Art

Marfa Invitational Brings the Art Market to the Desert

Marfa Invitational founder Michael Phelan and his wife Melissa Bent, who is on MI’s board of advisors.
Marfa Invitational founder Michael Phelan and his wife Melissa Bent, who is on MI’s board of advisors.

“I like to say all roads lead to Marfa,” jokes Michael Phelan, the artist and founding director of Marfa Invitational, an art fair and immersive installation debuting April 4 through 7.

“Literally, the world comes to us.”

Ever since Donald Judd turned a former army base in West Texas into a contemporary art mecca in the 1970s, the tiny town perched on the edge of the Chihuahuan desert has gained an almost preternatural appeal.
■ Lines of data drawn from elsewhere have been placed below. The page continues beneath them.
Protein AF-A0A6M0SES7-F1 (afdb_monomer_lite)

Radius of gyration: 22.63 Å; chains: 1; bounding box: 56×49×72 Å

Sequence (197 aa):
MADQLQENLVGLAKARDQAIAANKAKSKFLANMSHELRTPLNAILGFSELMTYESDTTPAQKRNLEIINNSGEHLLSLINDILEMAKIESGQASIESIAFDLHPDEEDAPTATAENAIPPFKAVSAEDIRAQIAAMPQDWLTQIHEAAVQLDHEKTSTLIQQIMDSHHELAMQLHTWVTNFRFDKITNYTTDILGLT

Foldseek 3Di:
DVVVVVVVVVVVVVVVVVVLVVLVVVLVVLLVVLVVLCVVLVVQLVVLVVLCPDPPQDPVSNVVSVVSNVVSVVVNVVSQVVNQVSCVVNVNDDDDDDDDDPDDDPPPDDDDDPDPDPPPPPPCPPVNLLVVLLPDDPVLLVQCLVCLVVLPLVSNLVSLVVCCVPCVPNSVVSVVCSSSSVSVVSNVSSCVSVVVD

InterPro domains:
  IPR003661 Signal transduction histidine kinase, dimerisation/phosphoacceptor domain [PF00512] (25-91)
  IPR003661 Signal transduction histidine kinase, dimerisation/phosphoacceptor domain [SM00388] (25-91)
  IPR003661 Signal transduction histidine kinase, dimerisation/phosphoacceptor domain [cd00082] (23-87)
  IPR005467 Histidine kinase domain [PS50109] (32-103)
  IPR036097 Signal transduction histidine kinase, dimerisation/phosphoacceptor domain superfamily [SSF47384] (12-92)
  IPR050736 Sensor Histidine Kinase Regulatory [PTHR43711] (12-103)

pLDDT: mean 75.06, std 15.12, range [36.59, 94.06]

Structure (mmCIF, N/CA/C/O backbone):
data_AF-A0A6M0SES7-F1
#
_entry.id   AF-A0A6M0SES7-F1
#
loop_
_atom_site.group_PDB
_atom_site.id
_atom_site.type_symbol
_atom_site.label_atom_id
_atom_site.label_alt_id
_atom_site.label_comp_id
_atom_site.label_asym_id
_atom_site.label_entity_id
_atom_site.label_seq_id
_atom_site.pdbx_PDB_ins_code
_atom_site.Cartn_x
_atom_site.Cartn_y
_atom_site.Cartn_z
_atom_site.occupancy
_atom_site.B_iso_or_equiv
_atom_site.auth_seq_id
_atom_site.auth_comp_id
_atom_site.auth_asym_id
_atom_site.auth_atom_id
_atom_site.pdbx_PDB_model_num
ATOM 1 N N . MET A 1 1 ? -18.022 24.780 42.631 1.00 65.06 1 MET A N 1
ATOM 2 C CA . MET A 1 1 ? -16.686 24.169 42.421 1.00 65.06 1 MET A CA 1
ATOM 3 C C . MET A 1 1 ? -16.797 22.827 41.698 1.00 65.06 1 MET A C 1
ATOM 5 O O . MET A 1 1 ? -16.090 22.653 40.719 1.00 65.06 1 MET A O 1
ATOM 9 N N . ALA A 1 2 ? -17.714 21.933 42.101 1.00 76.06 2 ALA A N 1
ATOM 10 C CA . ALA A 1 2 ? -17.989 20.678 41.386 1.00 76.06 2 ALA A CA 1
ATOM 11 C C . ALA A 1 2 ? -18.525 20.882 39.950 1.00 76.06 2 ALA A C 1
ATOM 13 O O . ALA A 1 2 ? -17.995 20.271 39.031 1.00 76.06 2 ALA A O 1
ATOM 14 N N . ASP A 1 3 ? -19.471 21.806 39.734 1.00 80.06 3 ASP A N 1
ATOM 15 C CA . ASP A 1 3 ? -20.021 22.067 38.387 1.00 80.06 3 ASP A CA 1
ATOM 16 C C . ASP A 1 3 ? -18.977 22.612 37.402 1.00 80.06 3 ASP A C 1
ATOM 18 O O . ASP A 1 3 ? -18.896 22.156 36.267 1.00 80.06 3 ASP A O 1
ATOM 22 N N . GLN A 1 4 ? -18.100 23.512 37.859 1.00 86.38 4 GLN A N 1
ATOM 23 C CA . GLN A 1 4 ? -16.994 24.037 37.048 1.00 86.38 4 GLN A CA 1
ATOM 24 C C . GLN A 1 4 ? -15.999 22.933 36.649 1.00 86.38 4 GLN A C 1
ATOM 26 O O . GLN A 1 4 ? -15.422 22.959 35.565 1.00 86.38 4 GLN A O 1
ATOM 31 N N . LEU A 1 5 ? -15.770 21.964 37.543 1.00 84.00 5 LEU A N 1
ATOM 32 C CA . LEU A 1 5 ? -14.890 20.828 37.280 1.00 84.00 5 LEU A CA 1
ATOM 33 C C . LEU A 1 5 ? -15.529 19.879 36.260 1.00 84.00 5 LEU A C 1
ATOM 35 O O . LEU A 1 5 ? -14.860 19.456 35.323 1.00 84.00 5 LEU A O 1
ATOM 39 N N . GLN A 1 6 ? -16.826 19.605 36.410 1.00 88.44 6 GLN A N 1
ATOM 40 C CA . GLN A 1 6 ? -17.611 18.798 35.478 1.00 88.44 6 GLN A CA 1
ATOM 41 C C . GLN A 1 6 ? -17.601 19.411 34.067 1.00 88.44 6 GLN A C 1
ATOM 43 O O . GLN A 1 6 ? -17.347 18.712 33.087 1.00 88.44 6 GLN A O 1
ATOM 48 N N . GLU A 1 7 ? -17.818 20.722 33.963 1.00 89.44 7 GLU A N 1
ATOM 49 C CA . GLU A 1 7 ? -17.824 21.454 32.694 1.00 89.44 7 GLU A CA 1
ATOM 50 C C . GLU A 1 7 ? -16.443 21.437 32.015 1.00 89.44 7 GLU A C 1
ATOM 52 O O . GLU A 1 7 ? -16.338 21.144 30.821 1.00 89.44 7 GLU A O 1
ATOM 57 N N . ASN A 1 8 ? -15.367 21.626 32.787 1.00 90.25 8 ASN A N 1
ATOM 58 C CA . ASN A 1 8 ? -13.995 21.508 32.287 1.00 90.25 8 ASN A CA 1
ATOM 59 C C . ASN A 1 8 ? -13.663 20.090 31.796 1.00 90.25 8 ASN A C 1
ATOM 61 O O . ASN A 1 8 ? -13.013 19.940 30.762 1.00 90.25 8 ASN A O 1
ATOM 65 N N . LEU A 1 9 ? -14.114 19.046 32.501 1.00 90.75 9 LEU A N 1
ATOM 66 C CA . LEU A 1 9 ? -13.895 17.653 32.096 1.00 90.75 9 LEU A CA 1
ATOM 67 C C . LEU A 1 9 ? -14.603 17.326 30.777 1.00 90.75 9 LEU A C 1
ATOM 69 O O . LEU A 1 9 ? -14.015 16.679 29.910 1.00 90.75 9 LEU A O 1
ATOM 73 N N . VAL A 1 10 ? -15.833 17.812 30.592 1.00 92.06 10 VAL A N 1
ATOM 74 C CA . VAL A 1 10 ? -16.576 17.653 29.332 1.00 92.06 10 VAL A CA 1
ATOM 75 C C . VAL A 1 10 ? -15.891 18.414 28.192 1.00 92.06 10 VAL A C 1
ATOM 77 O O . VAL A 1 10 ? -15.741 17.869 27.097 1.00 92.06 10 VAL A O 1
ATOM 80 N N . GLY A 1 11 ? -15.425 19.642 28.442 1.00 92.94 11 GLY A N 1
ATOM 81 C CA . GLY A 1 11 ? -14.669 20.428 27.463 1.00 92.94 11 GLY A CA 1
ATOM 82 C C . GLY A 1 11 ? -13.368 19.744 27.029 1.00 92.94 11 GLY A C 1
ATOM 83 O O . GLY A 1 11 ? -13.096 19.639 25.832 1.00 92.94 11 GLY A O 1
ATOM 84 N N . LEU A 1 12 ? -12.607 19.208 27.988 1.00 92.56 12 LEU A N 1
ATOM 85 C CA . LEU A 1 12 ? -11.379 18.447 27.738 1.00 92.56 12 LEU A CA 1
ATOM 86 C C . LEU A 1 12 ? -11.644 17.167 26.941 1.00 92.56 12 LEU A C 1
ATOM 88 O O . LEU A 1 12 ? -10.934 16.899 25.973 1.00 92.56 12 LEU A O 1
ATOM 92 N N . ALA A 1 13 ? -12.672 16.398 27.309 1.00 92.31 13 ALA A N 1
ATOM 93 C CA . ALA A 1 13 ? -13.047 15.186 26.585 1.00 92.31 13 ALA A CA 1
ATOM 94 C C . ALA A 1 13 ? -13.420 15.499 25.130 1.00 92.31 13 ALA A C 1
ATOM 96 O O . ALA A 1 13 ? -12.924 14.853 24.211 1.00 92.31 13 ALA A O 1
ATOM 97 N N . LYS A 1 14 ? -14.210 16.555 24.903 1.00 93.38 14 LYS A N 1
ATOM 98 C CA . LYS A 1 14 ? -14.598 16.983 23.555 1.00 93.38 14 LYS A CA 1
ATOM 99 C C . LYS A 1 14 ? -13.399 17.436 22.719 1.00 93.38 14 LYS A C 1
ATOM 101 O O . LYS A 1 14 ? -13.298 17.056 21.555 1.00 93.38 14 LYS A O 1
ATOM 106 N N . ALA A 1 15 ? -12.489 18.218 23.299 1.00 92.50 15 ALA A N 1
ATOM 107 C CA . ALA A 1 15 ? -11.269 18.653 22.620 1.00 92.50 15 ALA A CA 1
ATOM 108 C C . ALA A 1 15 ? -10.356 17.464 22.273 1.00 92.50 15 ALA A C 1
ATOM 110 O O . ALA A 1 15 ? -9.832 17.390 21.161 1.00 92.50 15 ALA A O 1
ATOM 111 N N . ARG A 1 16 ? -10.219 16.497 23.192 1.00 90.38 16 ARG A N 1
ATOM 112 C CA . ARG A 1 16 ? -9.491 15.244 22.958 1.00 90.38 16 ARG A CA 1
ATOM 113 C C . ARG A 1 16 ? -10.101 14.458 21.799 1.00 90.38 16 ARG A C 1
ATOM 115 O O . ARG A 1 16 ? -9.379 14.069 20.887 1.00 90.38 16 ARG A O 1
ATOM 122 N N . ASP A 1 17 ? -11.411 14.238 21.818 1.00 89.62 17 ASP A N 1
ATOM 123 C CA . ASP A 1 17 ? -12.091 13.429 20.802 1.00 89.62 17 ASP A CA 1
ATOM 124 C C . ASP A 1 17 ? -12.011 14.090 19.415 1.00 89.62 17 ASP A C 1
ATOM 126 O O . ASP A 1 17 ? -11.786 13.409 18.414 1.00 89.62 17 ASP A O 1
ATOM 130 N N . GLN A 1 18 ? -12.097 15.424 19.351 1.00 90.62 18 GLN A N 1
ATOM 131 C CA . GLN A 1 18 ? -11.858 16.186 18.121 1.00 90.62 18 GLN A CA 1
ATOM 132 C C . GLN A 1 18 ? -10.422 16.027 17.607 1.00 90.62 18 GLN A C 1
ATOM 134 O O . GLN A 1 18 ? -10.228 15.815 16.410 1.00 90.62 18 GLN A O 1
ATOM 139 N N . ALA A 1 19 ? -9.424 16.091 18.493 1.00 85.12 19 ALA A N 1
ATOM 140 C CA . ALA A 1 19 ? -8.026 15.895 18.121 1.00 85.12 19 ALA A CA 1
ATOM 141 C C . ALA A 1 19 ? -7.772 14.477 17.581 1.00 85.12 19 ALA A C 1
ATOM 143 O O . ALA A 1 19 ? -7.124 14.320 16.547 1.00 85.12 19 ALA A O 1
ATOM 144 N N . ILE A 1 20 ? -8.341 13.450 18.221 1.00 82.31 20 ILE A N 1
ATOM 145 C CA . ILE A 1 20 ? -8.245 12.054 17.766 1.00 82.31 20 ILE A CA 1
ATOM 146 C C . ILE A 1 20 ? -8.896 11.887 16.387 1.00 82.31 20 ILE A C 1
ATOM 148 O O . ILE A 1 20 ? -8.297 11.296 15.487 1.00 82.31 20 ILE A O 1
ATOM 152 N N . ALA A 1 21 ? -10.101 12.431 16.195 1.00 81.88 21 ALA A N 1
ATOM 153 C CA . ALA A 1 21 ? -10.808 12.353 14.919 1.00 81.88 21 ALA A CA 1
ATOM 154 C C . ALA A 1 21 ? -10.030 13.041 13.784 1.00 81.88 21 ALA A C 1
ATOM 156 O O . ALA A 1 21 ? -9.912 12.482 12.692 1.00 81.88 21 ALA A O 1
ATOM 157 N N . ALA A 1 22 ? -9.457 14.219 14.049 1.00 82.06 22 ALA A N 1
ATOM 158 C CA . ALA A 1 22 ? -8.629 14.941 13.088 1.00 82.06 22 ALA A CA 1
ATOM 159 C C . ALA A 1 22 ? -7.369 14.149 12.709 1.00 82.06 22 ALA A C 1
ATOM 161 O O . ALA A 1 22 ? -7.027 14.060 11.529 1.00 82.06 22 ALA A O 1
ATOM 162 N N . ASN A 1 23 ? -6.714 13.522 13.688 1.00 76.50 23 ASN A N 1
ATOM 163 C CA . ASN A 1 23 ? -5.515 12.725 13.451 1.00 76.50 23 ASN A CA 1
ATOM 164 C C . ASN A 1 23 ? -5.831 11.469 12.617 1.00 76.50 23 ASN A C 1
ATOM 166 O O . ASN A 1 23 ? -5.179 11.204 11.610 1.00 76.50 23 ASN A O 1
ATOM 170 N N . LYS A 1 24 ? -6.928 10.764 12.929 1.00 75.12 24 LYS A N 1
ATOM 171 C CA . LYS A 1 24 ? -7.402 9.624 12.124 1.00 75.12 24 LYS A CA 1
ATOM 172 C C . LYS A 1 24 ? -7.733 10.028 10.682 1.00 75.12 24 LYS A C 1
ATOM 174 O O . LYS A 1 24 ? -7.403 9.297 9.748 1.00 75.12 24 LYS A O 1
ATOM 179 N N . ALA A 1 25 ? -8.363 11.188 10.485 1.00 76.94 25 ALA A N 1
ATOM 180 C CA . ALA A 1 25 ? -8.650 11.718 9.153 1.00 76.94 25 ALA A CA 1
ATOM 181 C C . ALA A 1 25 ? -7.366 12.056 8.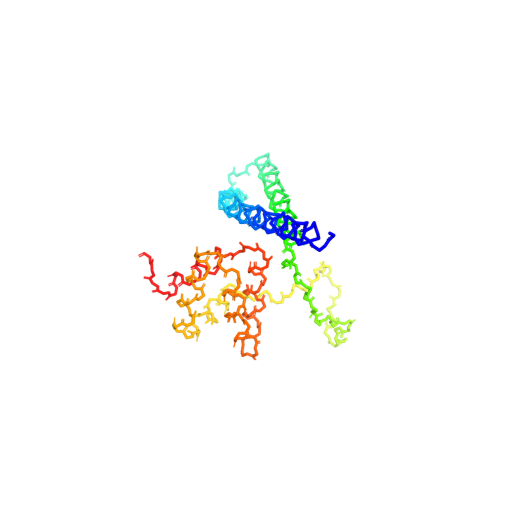374 1.00 76.94 25 ALA A C 1
ATOM 183 O O . ALA A 1 25 ? -7.271 11.714 7.195 1.00 76.94 25 ALA A O 1
ATOM 184 N N . LYS A 1 26 ? -6.364 12.654 9.036 1.00 80.81 26 LYS A N 1
ATOM 185 C CA . LYS A 1 26 ? -5.036 12.922 8.461 1.00 80.81 26 LYS A CA 1
ATOM 186 C C . LYS A 1 26 ? -4.354 11.627 8.014 1.00 80.81 26 LYS A C 1
ATOM 188 O O . LYS A 1 26 ? -3.933 11.543 6.863 1.00 80.81 26 LYS A O 1
ATOM 193 N N . SER A 1 27 ? -4.306 10.605 8.870 1.00 75.25 27 SER A N 1
ATOM 194 C CA . SER A 1 27 ? -3.695 9.313 8.527 1.00 75.25 27 SER A CA 1
ATOM 195 C C . SER A 1 27 ? -4.401 8.639 7.351 1.00 75.25 27 SER A C 1
ATOM 197 O O . SER A 1 27 ? -3.739 8.184 6.420 1.00 75.25 27 SER A O 1
ATOM 199 N N . LYS A 1 28 ? -5.743 8.636 7.335 1.00 74.00 28 LYS A N 1
ATOM 200 C CA . LYS A 1 28 ? -6.521 8.087 6.212 1.00 74.00 28 LYS A CA 1
ATOM 201 C C . LYS A 1 28 ? -6.245 8.834 4.905 1.00 74.00 28 LYS A C 1
ATOM 203 O O . LYS A 1 28 ? -6.088 8.208 3.862 1.00 74.00 28 LYS A O 1
ATOM 208 N N . PHE A 1 29 ? -6.169 10.162 4.955 1.00 81.31 29 PHE A N 1
ATOM 209 C CA . PHE A 1 29 ? -5.838 10.972 3.786 1.00 81.31 29 PHE A CA 1
ATOM 210 C C . PHE A 1 29 ? -4.443 10.639 3.242 1.00 81.31 29 PHE A C 1
ATOM 212 O O . PHE A 1 29 ? -4.302 10.393 2.047 1.00 81.31 29 PHE A O 1
ATOM 219 N N . LEU A 1 30 ? -3.428 10.577 4.110 1.00 80.88 30 LEU A N 1
ATOM 220 C CA . LEU A 1 30 ? -2.056 10.262 3.703 1.00 80.88 30 LEU A CA 1
ATOM 221 C C . LEU A 1 30 ? -1.934 8.850 3.118 1.00 80.88 30 LEU A C 1
ATOM 223 O O . LEU A 1 30 ? -1.278 8.680 2.092 1.00 80.88 30 LEU A O 1
ATOM 227 N N . ALA A 1 31 ? -2.611 7.860 3.705 1.00 73.38 31 ALA A N 1
ATOM 228 C CA . ALA A 1 31 ? -2.654 6.499 3.174 1.00 73.38 31 ALA A CA 1
ATOM 229 C C . ALA A 1 31 ? -3.254 6.453 1.757 1.00 73.38 31 ALA A C 1
ATOM 231 O O . ALA A 1 31 ? -2.655 5.875 0.850 1.00 73.38 31 ALA A O 1
ATOM 232 N N . ASN A 1 32 ? -4.390 7.128 1.545 1.00 69.38 32 ASN A N 1
ATOM 233 C CA . ASN A 1 32 ? -5.025 7.213 0.229 1.00 69.38 32 ASN A CA 1
ATOM 234 C C . ASN A 1 32 ? -4.113 7.900 -0.794 1.00 69.38 32 ASN A C 1
ATOM 236 O O . ASN A 1 32 ? -3.923 7.390 -1.894 1.00 69.38 32 ASN A O 1
ATOM 240 N N . MET A 1 33 ? -3.512 9.036 -0.430 1.00 81.38 33 MET A N 1
ATOM 241 C CA . MET A 1 33 ? -2.594 9.750 -1.321 1.00 81.38 33 MET A CA 1
ATOM 242 C C . MET A 1 33 ? -1.358 8.920 -1.659 1.00 81.38 33 MET A C 1
ATOM 244 O O . MET A 1 33 ? -0.936 8.918 -2.809 1.00 81.38 33 MET A O 1
ATOM 248 N N . SER A 1 34 ? -0.810 8.161 -0.709 1.00 79.12 34 SER A N 1
ATOM 249 C CA . SER A 1 34 ? 0.301 7.252 -0.995 1.00 79.12 34 SER A CA 1
ATOM 250 C C . SER A 1 34 ? -0.068 6.211 -2.054 1.00 79.12 34 SER A C 1
ATOM 252 O O . SER A 1 34 ? 0.704 5.991 -2.985 1.00 79.12 34 SER A O 1
ATOM 254 N N . HIS A 1 35 ? -1.255 5.607 -1.962 1.00 75.56 35 HIS A N 1
ATOM 255 C CA . HIS A 1 35 ? -1.726 4.630 -2.946 1.00 75.56 35 HIS A CA 1
ATOM 256 C C . HIS A 1 35 ? -1.893 5.243 -4.349 1.00 75.56 35 HIS A C 1
ATOM 258 O O . HIS A 1 35 ? -1.385 4.704 -5.339 1.00 75.56 35 HIS A O 1
ATOM 264 N N . GLU A 1 36 ? -2.556 6.400 -4.423 1.00 77.50 36 GLU A N 1
ATOM 265 C CA . GLU A 1 36 ? -2.780 7.144 -5.671 1.00 77.50 36 GLU A CA 1
ATOM 266 C C . GLU A 1 36 ? -1.474 7.628 -6.313 1.00 77.50 36 GLU A C 1
ATOM 268 O O . GLU A 1 36 ? -1.390 7.724 -7.532 1.00 77.50 36 GLU A O 1
ATOM 273 N N . LEU A 1 37 ? -0.437 7.907 -5.516 1.00 80.31 37 LEU A N 1
ATOM 274 C CA . LEU A 1 37 ? 0.882 8.308 -6.016 1.00 80.31 37 LEU A CA 1
ATOM 275 C C . LEU A 1 37 ? 1.740 7.110 -6.438 1.00 80.31 37 LEU A C 1
ATOM 277 O O . LEU A 1 37 ? 2.447 7.183 -7.442 1.00 80.31 37 LEU A O 1
ATOM 281 N N . ARG A 1 38 ? 1.670 5.991 -5.708 1.00 79.50 38 ARG A N 1
ATOM 282 C CA . ARG A 1 38 ? 2.453 4.778 -5.997 1.00 79.50 38 ARG A CA 1
ATOM 283 C C . ARG A 1 38 ? 2.100 4.164 -7.346 1.00 79.50 38 ARG A C 1
ATOM 285 O O . ARG A 1 38 ? 2.997 3.738 -8.061 1.00 79.50 38 ARG A O 1
ATOM 292 N N . THR A 1 39 ? 0.820 4.123 -7.707 1.00 67.81 39 THR A N 1
ATOM 293 C CA . THR A 1 39 ? 0.361 3.508 -8.966 1.00 67.81 39 THR A CA 1
ATOM 294 C C . THR A 1 39 ? 0.979 4.154 -10.220 1.00 67.81 39 THR A C 1
ATOM 296 O O . THR A 1 39 ? 1.643 3.445 -10.979 1.00 67.81 39 THR A O 1
ATOM 299 N N . PRO A 1 40 ? 0.846 5.475 -10.455 1.00 73.12 40 PRO A N 1
ATOM 300 C CA . PRO A 1 40 ? 1.470 6.127 -11.604 1.00 73.12 40 PRO A CA 1
ATOM 301 C C . PRO A 1 40 ? 3.000 6.135 -11.510 1.00 73.12 40 PRO A C 1
ATOM 303 O O . PRO A 1 40 ? 3.666 6.024 -12.537 1.00 73.12 40 PRO A O 1
ATOM 306 N N . LEU A 1 41 ? 3.573 6.221 -10.305 1.00 82.62 41 LEU A N 1
ATOM 307 C CA . LEU A 1 41 ? 5.024 6.223 -10.125 1.00 82.62 41 LEU A CA 1
ATOM 308 C C . LEU A 1 41 ? 5.655 4.868 -10.462 1.00 82.62 41 LEU A C 1
ATOM 310 O O . LEU A 1 41 ? 6.637 4.824 -11.193 1.00 82.62 41 LEU A O 1
ATOM 314 N N . ASN A 1 42 ? 5.049 3.766 -10.016 1.00 74.94 42 ASN A N 1
ATOM 315 C CA . ASN A 1 42 ? 5.489 2.415 -10.365 1.00 74.94 42 ASN A CA 1
ATOM 316 C C . ASN A 1 42 ? 5.358 2.147 -11.868 1.00 74.94 42 ASN A C 1
ATOM 318 O O . ASN A 1 42 ? 6.198 1.455 -12.434 1.00 74.94 42 ASN A O 1
ATOM 322 N N . ALA A 1 43 ? 4.336 2.704 -12.528 1.00 71.94 43 ALA A N 1
ATOM 323 C CA . ALA A 1 43 ? 4.230 2.634 -13.982 1.00 71.94 43 ALA A CA 1
ATOM 324 C C . ALA A 1 43 ? 5.393 3.378 -14.658 1.00 71.94 43 ALA A C 1
ATOM 326 O O . ALA A 1 43 ? 6.034 2.816 -15.542 1.00 71.94 43 ALA A O 1
ATOM 327 N N . ILE A 1 44 ? 5.706 4.606 -14.218 1.00 78.62 44 ILE A N 1
ATOM 328 C CA . ILE A 1 44 ? 6.850 5.379 -14.729 1.00 78.62 44 ILE A CA 1
ATOM 329 C C . ILE A 1 44 ? 8.151 4.595 -14.548 1.00 78.62 44 ILE A C 1
ATOM 331 O O . ILE A 1 44 ? 8.864 4.434 -15.532 1.00 78.62 44 ILE A O 1
ATOM 335 N N . LEU A 1 45 ? 8.413 4.077 -13.342 1.00 78.19 45 LEU A N 1
ATOM 336 C CA . LEU A 1 45 ? 9.607 3.290 -13.014 1.00 78.19 45 LEU A CA 1
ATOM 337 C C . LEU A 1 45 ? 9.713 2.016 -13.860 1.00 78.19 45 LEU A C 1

More than 200 miles from the nearest airport, artists, gallerists, musicians and cultural arbiters have flocked to Marfa on a sort of pilgrimage; most have emerged proclaiming that the experience is nothing short of transcendental.

That’s certainly true for Phelan, who fatefully settled in the town in 2005. Arriving in Marfa to install a commission for the contemporary art space Ballroom Marfa, Phelan found boundless creative energy and inspiration in the town of merely 2,000 people. Purchasing and converting a 4,000-square-foot former gas station into a live/work compound, Phelan mounted United Artists, Ltd. gallery, which would come to show leading contemporary artists like Carol Bove and Wade Guyton. He found love in the process, marrying fellow gallerist Melissa Bent after she joined the gallery in 2013. Now, alongside his business partner Kenneth Bauso, Phelan is launching Marfa Invitational to bring some of that desert magic to the art-collecting masses.

With just 10 galleries exhibiting 10 artists at the newly constructed Saint George Hall, an adjacent part of the Hotel Saint George, the event is intentionally intimate, a way of preserving Marfa’s spiritual allure. “I wanted to give collectors time to really experience the work while filtering out the distractions and noise of mall-like fairs,” says Phelan.

A selection of contemporary galleries, chosen for their outsize influence, will form part of the inaugural fair. New York’s Marianne Boesky is presenting Svenja Deininger’s intimate abstract paintings; Sargent’s Daughters will bring along Emily Furr’s looming, blood-red canvases charged with phallic innuendo, and Miami’s Bill Brady gallery will show the haunting, figurative works of Tomoo Gokita.

Blending dynamic installations with artist talks, cocktail parties and mingling in dramatically vast landscapes, Marfa Invitational aims to pare the art fair experience down into a solemn, almost sacred affair. “This is about reaping what Judd first experienced,” says Phelan, “and making space to view art in a unique and singular manner.”